14.BÖLÜM:"NOKSAN FEYAT"

10.4K 388 116
                                    

Bazı insanlar acılarını toprağa gömer. Bazıları suya bırakır, akıp gitsinler diye... Bazıları da ateşe atar , yanıp kül olsunlar diye...

Ben?

Ben acılarımı, yüreğimin içindeki yoksun sızıyı toprağa gömemedim. Çünkü gömülecek kadar ölü değillerdi. Yada bırakıp gözden kaybolmalarını izleyemedim. O kadar bağlılardı ki kanıma, ruhuma  bırakacak kadar güçlü değildim hiçbir zaman. Ateşe de atamadım, anıları, sevgiyi, sevgisizliği , kaybetmişliği , yada hatırımda olmayan ihanetlerin hiçbirini ateşe atacak kadar cesur değildim. Çünkü onları yakarsam , biliyorum! O da gider! İçimde aslında mutluluğu çok uzun zaman önce unutmuş gider.  Arkasına bile bakmadan gider...


Gözlerimi onun yüzüne çevirdiğimde sanki biraz önce gördüklerim canımı hiç yakmıyormuş gibi yapmak istedim.  Ama beceremedim.  Ne gözlerim ne de yüreğimi kalbimin içindeki ateşi görmezden gelemedi. Belki hakkılı, bencil bir adam , vicdansızın teki, beni karşılık bekleyerek de olsa önemseyen tek kişi o... Öte yanda ben de ona karşı oluşturduğum öfkeyi içimde büyütürken onun tavırları ve davranışları aklımı Allak bulmak ediyor.

"Gitmek istiyorum." Dedim titremesini engelleyemediğim sesimle. Direksiyonu kavrayan parmaklarıyla dişlerini sıktığında segiren yanakları ve o segirtiden dalgalanan sakallarını tek eliyle sertce sıvarladı. "Görmüyor musun? Onların umurunda değilsin! Bu siktiğimin dünyasında seni umursayan tek kişi benim." Sesi bıçak gibi keskin ve sertti. Ve o ses konuştukça bedenime saplanıyordu. Kanayan bir yığın yarayı susturamıyorum ben de. Kendimce ne yapamam gerektiğini sorguladım. Ona sarılıp sen haklısın mı demeliydim? Yada kendisini haklı gördürecek her hangi bir şey mi söylemeliyim? Bu lanet hayatta , neyi tam yaşadım, ne kadar haklı görüldüm ki bir başkasına aynı şekil de yaklaşacağım. Ben'den beklediğini yapamam. Şuan aklım ve mantığım bana sadece kaçmamı söylüyor. Fiili olmasa da fikri olarak! Buradan uzaklaşmak istiyorum. Ve nitekim Alaz'ın öfkesine karşı Arkası dönüp gittim.  Onun olmadığı , annemin ve babamın olmadığı, bu dünyadan çok uzak bir yerlere kaçtım.

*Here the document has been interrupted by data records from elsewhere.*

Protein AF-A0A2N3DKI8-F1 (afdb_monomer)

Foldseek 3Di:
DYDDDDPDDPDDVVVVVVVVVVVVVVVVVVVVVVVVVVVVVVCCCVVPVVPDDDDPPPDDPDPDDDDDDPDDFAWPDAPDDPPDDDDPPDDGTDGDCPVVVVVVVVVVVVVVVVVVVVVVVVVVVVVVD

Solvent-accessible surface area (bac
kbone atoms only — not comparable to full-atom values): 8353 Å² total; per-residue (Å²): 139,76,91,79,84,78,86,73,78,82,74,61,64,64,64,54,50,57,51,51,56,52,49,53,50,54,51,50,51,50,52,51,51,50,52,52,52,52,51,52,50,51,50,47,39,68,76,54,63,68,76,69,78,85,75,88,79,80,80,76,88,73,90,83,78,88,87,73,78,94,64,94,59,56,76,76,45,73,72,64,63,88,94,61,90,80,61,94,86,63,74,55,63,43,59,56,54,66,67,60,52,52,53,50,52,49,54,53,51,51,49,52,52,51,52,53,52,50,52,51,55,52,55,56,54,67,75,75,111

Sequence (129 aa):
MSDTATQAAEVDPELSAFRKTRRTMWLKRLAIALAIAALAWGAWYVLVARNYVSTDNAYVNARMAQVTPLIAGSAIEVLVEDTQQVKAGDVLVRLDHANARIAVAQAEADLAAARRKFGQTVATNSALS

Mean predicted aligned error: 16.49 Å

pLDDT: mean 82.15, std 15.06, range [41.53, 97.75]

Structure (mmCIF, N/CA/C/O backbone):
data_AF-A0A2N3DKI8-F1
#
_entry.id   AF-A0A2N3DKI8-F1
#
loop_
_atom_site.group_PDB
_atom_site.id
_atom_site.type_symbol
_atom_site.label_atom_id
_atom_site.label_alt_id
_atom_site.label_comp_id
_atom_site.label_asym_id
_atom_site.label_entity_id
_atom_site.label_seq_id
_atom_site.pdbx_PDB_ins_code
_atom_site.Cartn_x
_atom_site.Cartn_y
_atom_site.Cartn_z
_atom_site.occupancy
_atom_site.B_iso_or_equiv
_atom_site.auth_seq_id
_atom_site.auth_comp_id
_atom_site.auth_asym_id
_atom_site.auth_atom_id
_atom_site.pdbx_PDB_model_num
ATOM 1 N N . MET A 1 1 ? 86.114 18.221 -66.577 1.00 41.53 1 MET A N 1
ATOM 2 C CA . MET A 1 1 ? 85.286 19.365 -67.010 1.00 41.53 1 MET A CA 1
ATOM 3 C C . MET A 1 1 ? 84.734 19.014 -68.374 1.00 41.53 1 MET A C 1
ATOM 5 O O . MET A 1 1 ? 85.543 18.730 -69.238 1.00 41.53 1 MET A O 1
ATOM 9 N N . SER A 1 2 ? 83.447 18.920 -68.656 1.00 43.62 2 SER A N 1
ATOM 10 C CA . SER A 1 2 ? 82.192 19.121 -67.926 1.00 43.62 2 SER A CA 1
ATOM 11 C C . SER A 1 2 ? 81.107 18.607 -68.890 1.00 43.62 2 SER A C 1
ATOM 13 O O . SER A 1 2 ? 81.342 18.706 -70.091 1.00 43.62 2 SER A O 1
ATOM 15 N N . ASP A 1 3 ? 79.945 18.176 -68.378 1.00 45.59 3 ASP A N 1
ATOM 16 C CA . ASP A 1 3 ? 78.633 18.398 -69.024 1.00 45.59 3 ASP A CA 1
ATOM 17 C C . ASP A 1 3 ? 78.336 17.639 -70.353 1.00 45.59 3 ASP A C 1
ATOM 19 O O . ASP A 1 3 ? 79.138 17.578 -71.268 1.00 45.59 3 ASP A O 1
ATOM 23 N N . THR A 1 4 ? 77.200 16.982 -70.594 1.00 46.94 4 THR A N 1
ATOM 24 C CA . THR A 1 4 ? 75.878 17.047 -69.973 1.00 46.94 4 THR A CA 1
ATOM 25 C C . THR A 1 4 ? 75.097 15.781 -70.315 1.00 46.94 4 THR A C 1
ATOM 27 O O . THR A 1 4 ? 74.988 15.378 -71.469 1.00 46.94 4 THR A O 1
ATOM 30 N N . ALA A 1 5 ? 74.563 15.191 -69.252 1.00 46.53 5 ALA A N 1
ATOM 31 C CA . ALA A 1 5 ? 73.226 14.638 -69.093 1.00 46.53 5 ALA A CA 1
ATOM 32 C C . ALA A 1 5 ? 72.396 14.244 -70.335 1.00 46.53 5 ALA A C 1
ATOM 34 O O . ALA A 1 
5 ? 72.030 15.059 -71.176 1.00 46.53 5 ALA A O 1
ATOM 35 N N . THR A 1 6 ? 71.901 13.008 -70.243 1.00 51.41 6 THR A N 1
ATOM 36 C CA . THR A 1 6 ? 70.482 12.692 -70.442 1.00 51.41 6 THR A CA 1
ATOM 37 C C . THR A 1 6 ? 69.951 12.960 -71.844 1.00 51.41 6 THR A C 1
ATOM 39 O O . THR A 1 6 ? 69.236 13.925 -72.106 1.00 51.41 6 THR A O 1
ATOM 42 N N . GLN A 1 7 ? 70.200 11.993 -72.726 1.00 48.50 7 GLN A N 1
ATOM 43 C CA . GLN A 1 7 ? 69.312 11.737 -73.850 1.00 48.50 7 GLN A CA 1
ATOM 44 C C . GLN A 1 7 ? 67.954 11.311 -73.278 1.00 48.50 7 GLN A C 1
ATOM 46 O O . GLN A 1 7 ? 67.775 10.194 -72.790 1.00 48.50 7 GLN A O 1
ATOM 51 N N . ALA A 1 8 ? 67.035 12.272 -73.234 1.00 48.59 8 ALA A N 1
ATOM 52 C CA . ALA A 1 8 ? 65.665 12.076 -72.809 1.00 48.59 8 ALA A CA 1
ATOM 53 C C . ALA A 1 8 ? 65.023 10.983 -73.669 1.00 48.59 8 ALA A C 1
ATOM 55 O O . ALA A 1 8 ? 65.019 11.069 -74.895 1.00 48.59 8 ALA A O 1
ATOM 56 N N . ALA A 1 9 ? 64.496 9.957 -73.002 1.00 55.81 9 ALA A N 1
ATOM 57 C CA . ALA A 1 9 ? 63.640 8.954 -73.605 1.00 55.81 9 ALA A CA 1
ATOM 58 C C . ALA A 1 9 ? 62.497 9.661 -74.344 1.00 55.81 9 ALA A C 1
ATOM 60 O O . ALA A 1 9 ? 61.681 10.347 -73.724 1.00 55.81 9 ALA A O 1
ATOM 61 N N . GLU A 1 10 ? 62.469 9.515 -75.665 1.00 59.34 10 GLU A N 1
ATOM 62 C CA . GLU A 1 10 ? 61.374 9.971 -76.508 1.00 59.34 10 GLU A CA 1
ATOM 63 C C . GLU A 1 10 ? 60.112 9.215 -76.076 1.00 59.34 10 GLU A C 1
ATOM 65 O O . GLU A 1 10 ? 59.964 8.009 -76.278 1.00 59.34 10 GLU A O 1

Bir ormana, bir bahçeye, okyanusun kenarında bir kumsala vuran dalgaların sesini dinleyeceğim bir kayalığa kaçtım.  Ama hiçbirinde o yoktu. Hepsinde tek başımaydım. Sonra bir anda aklımdaki o ormanlar yanmaya başladı. Bahçeyi dağıtan bir ordu kötü insan vardı. Okyanusun suyu kurudu ve içinde benim gibi nefes alan herşey boğuldu.

Ve o sırada bir ses yükseldi Zihnimde. Acı çekiyor muydu? Evet; ama daha çok meraklıydı. "Herkes seni umarsamazken , neden bu adam herkesin aksini yapıyor. Kaç gündür tanışıyorsunuz ki seni onlardan çok önemsiyor?" Susturamıyorum aklımdaki düşünceleri.  Ve susturmak gibi bir düşüncem de yok.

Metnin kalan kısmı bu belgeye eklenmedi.